Fast charging will never be the majority of all recharging for EVs. Nobody is going to electrify the roadways. Turns out, battery swaps are also a bad idea.
Instead, you just need to install smart chargers at most public parking spaces. Smart ones check a payment card wirelessly before dispensing power. They would cost a few hundred dollars in quantity. Apartments would either need to let their residents install them, or install them for every parking space, because the future of vehicles is EV. They can be much cheaper to operate and provide a more fun driving experience.
High energy density (Wh/kg). The higher the energy density, the lighter the battery and the car. Lighter car runs more miles per kWh, so it takes lesser time to charge to the same range (miles) than a heavier car.
I thought it was pretty obvious that we were talking about modern long-range EVs made possible by lithium-ion batteries.
And NOBODY is suggesting that EVs will completely replace ICE cars in the foreseeable future, so you are making a strawman argument here.
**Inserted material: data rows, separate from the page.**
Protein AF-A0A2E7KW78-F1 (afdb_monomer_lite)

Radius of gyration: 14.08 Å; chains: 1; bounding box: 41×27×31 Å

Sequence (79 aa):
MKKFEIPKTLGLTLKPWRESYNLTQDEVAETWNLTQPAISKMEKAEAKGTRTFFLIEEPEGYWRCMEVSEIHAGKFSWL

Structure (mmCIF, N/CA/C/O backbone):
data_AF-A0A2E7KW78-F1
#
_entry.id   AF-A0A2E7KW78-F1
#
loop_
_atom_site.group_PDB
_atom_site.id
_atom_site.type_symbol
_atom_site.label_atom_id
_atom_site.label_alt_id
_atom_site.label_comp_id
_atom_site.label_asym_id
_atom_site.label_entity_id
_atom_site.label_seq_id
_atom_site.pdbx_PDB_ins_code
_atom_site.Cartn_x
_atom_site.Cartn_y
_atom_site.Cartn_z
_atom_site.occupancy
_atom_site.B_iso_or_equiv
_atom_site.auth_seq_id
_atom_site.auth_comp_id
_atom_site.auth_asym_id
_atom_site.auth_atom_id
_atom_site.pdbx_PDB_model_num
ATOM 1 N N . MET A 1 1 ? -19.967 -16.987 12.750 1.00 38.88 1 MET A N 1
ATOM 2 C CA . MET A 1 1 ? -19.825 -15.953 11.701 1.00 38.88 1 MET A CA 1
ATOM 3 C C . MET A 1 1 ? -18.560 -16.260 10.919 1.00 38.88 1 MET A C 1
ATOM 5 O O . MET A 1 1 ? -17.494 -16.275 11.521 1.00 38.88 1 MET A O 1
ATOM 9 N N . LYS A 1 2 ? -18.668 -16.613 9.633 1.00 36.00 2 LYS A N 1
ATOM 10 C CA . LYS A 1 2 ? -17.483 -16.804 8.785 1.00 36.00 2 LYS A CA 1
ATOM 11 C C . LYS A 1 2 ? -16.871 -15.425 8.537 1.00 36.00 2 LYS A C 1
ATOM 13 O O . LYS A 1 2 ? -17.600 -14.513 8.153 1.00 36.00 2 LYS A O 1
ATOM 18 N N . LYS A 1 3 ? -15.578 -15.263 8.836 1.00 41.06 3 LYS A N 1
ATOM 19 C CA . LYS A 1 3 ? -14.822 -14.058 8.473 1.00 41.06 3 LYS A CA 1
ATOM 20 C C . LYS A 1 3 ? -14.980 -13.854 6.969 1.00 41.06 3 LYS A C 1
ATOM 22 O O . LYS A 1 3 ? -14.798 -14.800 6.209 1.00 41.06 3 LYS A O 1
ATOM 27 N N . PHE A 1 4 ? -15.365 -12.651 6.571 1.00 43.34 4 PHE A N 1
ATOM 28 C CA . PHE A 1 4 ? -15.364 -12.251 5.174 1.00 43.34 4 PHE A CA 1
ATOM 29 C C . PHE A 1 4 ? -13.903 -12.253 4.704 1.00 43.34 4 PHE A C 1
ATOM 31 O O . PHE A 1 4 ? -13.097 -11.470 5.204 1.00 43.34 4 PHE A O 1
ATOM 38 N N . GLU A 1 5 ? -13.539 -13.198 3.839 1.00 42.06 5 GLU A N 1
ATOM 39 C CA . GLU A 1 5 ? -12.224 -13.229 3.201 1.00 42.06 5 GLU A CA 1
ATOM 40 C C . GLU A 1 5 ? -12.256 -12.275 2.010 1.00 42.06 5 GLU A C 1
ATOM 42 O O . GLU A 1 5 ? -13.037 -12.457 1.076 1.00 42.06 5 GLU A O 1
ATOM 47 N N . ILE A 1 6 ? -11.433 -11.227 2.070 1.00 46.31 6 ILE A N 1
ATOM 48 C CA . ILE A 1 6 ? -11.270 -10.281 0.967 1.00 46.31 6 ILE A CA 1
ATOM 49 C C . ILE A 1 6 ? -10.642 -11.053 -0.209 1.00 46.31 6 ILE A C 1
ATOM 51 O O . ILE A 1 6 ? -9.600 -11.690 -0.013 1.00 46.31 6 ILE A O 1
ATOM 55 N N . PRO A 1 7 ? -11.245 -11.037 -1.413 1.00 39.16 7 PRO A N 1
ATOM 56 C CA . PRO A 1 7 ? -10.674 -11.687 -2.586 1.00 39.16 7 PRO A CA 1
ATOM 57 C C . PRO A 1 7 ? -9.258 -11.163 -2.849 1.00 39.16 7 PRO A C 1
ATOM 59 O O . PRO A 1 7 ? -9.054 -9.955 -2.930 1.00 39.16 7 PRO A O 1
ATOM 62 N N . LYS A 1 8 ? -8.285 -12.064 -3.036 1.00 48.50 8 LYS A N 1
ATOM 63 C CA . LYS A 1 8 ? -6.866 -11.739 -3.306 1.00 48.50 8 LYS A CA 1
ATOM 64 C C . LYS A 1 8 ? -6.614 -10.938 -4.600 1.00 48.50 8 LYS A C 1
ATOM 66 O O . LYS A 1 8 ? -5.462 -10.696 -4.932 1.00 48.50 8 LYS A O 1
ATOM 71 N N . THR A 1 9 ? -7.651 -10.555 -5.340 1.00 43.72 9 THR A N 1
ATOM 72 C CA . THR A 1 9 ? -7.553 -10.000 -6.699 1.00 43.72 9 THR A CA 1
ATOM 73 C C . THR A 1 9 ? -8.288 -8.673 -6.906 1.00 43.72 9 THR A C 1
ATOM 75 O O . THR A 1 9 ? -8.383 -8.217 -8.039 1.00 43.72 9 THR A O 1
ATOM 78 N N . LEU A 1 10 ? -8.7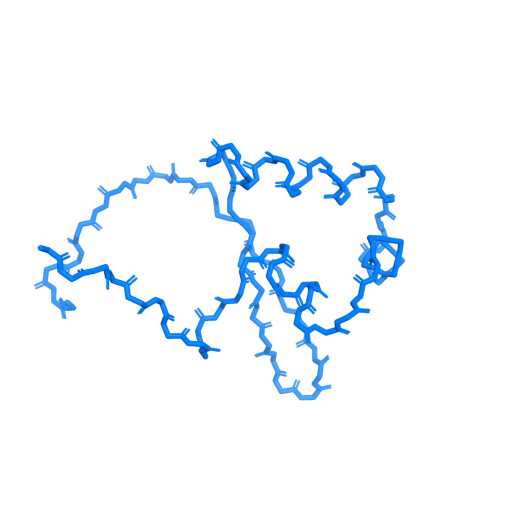85 -8.010 -5.854 1.00 48.50 10 LEU A N 1
ATOM 79 C CA . LEU A 1 10 ? -9.409 -6.682 -5.978 1.00 48.50 10 LEU A CA 1
ATOM 80 C C . LEU A 1 10 ? -8.889 -5.730 -4.895 1.00 48.50 10 LEU A C 1
ATOM 82 O O . LEU A 1 10 ? -9.559 -5.474 -3.899 1.00 48.50 10 LEU A O 1
ATOM 86 N N . GLY A 1 11 ? -7.680 -5.212 -5.114 1.00 57.53 11 GLY A N 1
ATOM 87 C CA . GLY A 1 11 ? -7.063 -4.171 -4.293 1.00 57.53 11 GLY A CA 1
ATOM 88 C C . GLY A 1 11 ? -6.376 -4.700 -3.033 1.00 57.53 11 GLY A C 1
ATOM 89 O O . GLY A 1 11 ? -7.017 -5.236 -2.132 1.00 57.53 11 GLY A O 1
ATOM 90 N N . LEU A 1 12 ? -5.061 -4.512 -2.943 1.00 69.38 12 LEU A N 1
ATOM 91 C CA . LEU A 1 12 ? -4.327 -4.690 -1.689 1.00 69.38 12 LEU A CA 1
ATOM 92 C C . LEU A 1 12 ? -4.234 -3.337 -0.979 1.00 69.38 12 LEU A C 1
ATOM 94 O O . LEU A 1 12 ? -4.087 -2.305 -1.633 1.00 69.38 12 LEU A O 1
ATOM 98 N N . THR A 1 13 ? -4.321 -3.324 0.352 1.00 85.62 13 THR A N 1
ATOM 99 C CA . THR A 1 13 ? -3.952 -2.122 1.112 1.00 85.62 13 THR A CA 1
ATOM 100 C C . THR A 1 13 ? -2.434 -1.923 1.095 1.00 85.62 13 THR A C 1
ATOM 102 O O . THR A 1 13 ? -1.704 -2.860 0.755 1.00 85.62 13 THR A O 1
ATOM 105 N N . LEU A 1 14 ? -1.933 -0.730 1.435 1.00 88.94 14 LEU A N 1
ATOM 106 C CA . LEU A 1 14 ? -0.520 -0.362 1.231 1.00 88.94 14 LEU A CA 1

Even when manufacturers and cities/countries talk about an “all-electric” future, when you read the actual statements it turns out they are including gas-electric hybrids. Except perhaps in city centers.
I know. Well, these things are getting discovered - some recently discovered and research work is going on for further improvements. What I meant is that they are not available for everyone since production capacity is currently being built (alongside further research).
The demand for EV’s vs ICE cars would indicate you’re wrong.
It’s not just the length of the drive, it’s the number of drives stacked together. Most people use their car for more than a single destination per day.
Again, the demand for EV’s vs ICE cars would indicate you’re wrong.
with 100% certainty fast charging batteries will dominate battery use in the majority of devices including EV’s.
That actually made me laugh out loud. You just got done saying people can do most of their driving without recharging.